But did Kramer end up finally losing to one of the kids? Without that it's not quite a perfect analogy.


----------



## Majortom505 (Jun 23, 2009)

Calminian said:


> But did Kramer end up finally losing to one of the kids? Without that it's not quite a perfect analogy.


Actually the whole group kicked his ass.


----------



## Calminian (Feb 1, 2009)

Majortom505 said:


> Actually the whole group kicked his ass.


Just saw it. Too funny. 

link


----------



## Pretty Cool Guy (Jun 27, 2010)

Lesnar is never one to hide his feelings. He truly believes that he would beat Fedor (which I agree with) and that Fedor is trying to avoid fighting him (this is a point of contention, obviously). 
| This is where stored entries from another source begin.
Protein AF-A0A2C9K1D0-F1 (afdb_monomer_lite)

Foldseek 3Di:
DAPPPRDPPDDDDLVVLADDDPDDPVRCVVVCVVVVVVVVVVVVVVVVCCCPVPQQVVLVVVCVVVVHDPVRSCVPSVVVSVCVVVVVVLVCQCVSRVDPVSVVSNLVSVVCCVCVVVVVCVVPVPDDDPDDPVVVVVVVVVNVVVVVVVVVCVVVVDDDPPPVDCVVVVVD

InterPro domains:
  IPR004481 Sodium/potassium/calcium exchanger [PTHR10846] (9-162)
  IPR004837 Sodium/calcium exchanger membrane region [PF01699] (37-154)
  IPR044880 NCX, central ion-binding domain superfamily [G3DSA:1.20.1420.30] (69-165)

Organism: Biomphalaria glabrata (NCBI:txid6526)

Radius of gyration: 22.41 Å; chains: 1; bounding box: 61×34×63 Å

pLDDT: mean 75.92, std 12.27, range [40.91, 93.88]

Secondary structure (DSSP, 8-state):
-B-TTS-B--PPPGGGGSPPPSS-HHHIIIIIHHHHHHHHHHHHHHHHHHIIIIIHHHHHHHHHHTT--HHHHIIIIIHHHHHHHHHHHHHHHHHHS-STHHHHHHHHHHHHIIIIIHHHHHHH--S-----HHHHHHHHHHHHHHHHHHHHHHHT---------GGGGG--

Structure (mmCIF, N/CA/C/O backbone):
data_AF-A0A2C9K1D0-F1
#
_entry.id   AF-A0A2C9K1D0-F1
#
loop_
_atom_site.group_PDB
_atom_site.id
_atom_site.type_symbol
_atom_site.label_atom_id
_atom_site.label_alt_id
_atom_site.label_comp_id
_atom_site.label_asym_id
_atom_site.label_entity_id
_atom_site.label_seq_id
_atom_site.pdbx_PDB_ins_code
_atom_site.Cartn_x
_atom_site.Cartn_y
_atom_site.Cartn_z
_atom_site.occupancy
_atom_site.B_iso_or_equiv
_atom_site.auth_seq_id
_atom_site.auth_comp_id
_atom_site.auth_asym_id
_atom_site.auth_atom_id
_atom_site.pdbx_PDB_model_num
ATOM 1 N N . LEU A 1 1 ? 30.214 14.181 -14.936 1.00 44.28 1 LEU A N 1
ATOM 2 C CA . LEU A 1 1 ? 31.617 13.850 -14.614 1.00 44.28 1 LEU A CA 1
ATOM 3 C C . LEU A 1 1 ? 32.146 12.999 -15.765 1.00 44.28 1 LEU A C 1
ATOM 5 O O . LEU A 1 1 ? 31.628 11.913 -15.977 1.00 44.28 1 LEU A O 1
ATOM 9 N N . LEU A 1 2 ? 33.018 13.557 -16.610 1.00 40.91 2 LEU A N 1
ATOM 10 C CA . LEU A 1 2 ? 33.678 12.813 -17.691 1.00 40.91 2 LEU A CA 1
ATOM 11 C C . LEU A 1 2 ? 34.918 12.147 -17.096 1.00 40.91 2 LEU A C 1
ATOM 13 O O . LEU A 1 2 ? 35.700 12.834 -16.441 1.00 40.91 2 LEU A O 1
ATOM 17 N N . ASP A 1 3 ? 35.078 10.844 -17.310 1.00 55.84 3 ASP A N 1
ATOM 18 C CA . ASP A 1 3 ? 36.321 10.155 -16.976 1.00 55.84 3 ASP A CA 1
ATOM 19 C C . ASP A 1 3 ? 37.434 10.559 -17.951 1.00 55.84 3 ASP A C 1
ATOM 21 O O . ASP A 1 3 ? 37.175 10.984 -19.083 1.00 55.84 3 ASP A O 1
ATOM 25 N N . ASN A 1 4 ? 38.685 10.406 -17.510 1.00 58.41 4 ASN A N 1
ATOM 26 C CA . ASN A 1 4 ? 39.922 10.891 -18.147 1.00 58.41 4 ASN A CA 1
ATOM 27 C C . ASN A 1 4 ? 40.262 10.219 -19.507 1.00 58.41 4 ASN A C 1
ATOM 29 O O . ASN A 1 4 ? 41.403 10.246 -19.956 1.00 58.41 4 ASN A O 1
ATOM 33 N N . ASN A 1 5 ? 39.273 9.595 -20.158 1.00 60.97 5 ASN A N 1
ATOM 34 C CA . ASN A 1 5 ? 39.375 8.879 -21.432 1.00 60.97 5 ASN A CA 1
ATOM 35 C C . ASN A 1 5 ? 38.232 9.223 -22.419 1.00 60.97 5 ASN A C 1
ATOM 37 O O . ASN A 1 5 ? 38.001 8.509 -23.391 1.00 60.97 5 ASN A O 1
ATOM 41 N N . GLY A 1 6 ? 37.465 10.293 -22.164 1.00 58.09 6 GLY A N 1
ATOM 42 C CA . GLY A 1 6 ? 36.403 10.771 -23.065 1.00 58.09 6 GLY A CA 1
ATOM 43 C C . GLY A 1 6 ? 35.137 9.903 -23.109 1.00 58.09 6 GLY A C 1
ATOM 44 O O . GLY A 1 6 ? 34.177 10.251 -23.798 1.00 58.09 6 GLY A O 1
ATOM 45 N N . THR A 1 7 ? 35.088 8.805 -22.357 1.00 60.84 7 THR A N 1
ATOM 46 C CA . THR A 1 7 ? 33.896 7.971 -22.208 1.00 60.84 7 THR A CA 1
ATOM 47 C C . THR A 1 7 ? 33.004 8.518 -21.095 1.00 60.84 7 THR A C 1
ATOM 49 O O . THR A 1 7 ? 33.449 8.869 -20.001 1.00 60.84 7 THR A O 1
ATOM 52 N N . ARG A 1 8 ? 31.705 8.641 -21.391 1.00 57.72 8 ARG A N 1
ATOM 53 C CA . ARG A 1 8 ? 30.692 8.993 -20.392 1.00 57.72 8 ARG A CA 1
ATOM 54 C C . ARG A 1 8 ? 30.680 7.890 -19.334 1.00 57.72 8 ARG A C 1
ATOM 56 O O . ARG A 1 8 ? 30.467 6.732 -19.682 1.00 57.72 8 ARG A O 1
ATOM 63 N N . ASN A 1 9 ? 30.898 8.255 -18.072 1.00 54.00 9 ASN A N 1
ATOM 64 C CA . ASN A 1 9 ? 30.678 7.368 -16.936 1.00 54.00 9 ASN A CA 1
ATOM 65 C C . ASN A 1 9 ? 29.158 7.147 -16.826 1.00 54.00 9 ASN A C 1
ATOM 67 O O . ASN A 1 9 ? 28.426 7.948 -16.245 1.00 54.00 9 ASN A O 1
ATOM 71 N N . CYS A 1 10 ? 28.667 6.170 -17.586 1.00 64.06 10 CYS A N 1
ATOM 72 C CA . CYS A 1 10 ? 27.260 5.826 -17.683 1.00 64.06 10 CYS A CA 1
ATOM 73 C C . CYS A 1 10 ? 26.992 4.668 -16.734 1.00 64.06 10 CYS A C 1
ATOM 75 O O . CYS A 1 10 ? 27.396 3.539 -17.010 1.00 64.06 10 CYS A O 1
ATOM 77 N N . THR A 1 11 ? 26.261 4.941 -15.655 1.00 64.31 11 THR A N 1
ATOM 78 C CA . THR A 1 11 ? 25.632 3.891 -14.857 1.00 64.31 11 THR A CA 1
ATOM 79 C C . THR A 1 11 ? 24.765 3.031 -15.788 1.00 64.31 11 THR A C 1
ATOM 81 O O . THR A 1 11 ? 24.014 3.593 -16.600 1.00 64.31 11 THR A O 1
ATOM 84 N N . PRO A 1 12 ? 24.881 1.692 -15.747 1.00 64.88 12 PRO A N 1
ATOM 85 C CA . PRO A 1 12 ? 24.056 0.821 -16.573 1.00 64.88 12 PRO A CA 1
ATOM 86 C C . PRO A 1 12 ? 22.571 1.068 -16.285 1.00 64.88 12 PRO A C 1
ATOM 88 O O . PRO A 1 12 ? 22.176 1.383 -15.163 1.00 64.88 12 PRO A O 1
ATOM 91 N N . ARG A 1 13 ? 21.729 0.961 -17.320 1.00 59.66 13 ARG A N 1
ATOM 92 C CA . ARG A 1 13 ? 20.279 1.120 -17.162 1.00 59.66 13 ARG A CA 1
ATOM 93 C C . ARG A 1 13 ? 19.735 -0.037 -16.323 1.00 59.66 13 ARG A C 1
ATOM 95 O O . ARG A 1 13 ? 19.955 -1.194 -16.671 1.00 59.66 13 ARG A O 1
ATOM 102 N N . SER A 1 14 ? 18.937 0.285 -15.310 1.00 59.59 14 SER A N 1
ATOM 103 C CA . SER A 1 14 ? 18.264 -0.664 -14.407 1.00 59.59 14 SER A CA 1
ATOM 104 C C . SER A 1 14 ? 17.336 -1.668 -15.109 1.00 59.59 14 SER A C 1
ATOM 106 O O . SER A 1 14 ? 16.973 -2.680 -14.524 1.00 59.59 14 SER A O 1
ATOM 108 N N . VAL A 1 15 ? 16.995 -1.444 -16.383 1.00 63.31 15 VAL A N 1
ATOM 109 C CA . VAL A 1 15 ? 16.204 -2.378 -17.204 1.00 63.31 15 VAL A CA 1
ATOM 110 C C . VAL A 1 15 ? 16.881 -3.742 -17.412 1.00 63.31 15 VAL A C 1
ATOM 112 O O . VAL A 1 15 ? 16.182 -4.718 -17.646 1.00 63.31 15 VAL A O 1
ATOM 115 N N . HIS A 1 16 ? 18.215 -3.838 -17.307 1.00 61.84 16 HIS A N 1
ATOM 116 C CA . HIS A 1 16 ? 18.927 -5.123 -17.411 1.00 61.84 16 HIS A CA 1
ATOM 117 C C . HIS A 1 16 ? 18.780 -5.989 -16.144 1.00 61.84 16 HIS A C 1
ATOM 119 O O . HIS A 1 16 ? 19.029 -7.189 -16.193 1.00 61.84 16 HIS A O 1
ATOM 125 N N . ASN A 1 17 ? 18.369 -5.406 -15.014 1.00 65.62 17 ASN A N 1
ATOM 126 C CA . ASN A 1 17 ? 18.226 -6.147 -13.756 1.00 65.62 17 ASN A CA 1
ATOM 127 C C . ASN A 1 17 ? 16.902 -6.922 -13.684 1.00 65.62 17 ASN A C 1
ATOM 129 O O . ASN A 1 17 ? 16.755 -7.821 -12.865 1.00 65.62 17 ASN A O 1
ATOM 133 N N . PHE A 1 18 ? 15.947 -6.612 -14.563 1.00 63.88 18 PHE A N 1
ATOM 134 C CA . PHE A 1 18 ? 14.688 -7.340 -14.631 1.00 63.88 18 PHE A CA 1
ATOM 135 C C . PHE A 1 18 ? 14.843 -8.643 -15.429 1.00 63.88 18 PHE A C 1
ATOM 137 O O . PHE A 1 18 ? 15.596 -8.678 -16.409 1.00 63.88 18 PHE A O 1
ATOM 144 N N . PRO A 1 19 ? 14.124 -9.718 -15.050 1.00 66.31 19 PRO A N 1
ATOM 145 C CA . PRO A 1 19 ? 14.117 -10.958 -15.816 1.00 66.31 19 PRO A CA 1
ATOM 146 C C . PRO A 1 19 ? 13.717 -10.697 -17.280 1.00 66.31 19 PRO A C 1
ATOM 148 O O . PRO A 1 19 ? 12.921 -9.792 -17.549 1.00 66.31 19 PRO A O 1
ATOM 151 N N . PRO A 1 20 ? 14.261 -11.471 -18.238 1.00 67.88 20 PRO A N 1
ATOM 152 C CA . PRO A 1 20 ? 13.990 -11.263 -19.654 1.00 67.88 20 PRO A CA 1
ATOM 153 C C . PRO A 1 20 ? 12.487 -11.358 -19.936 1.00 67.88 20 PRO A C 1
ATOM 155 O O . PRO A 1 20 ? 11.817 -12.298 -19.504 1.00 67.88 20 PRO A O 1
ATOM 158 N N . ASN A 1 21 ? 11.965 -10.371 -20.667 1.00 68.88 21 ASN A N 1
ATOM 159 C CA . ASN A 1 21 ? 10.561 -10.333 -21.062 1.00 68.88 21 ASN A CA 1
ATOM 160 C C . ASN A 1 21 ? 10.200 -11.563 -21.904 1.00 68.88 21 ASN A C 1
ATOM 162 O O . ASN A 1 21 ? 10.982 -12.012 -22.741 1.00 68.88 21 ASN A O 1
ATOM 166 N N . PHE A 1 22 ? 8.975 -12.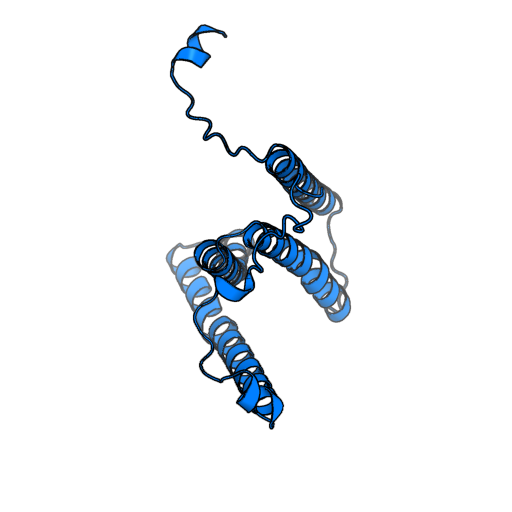055 -21.722 1.00 67.25 22 PHE A N 1
ATOM 167 C CA . PHE A 1 22 ? 8.428 -13.165 -22.505 1.00 67.25 22 PHE A CA 1
ATOM 168 C C . PHE A 1 22 ? 8.310 -12.837 -24.010 1.00 67.25 22 PHE A C 1
ATOM 170 O O . PHE A 1 22 ? 8.403 -13.741 -24.833 1.00 67.25 22 PHE A O 1
ATOM 177 N N . MET A 1 23 ? 8.149 -11.557 -24.375 1.00 63.22 23 MET A N 1
ATOM 178 C CA . MET A 1 23 ? 8.109 -11.075 -25.764 1.00 63.22 23 MET A CA 1
ATOM 179 C C . MET A 1 23 ? 9.325 -10.197 -26.092 1.00 63.22 23 MET A C 1
ATOM 181 O O . MET A 1 23 ? 9.734 -9.352 -25.292 1.00 63.22 23 MET A O 1
ATOM 185 N N . SER A 1 24 ? 9.886 -10.371 -27.294 1.00 67.81 24 SER A N 1
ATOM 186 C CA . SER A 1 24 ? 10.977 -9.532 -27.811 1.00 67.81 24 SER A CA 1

For those that say Fedor has nothing to prove- I agree and disagree. Fedor could lose his next five fights and he will still rightfully be known as the GREATEST mixed martial artist of all time. In that sense, he has nothing to prove. That said, I agree with Dana White that MMA is about finding about who the BEST in the world is. It's not clear who that is. To me, the simple eye test shows me that the top brass of the UFC has faced better competition (skill-wise), and my educated opinion is that Brock, JDS, Cain and Overeem, if given the chance to face Fedor 100 times, would win more than they lost. There's no formula to prove my theory correct or incorrect: it's simply my observation from watching each respective fighter showcase their skills. 

That's not to say that Fedor is a bad fighter, but rather a testament to how the sport has evolved so quickly. The fighters today, in my opinion, are better fighters than Fedor. In a number of years, a new wave of fighters will emerge that are even better yet. when he retired, Don Hutson was the best Wide Receiver ever, but there's no way, from watching film of him, that you could say that he's BETTER than Moss or Rice. Evolution my friends. The only difference here is that MMA has evolved quicker than any other sport we've ever seen. 

My point in saying all this is that Fedor is not immune from criticism. Just because he's 4-1 doesn't mean that Brock is not the BEST fighter in the world. All records can be used for is to indicate historical greatness, nothing else. Brock has a right to say what he wants.


----------



## Can.Opener (Apr 8, 2009)

Totally agree with the evolution of the sport argument...

I'd add that in todays group of monsters at heavyweight it's time to fight at your natural weight class.

A podgey 229lbs is not going to cut it against todays huge, fast and skilled heavyweights.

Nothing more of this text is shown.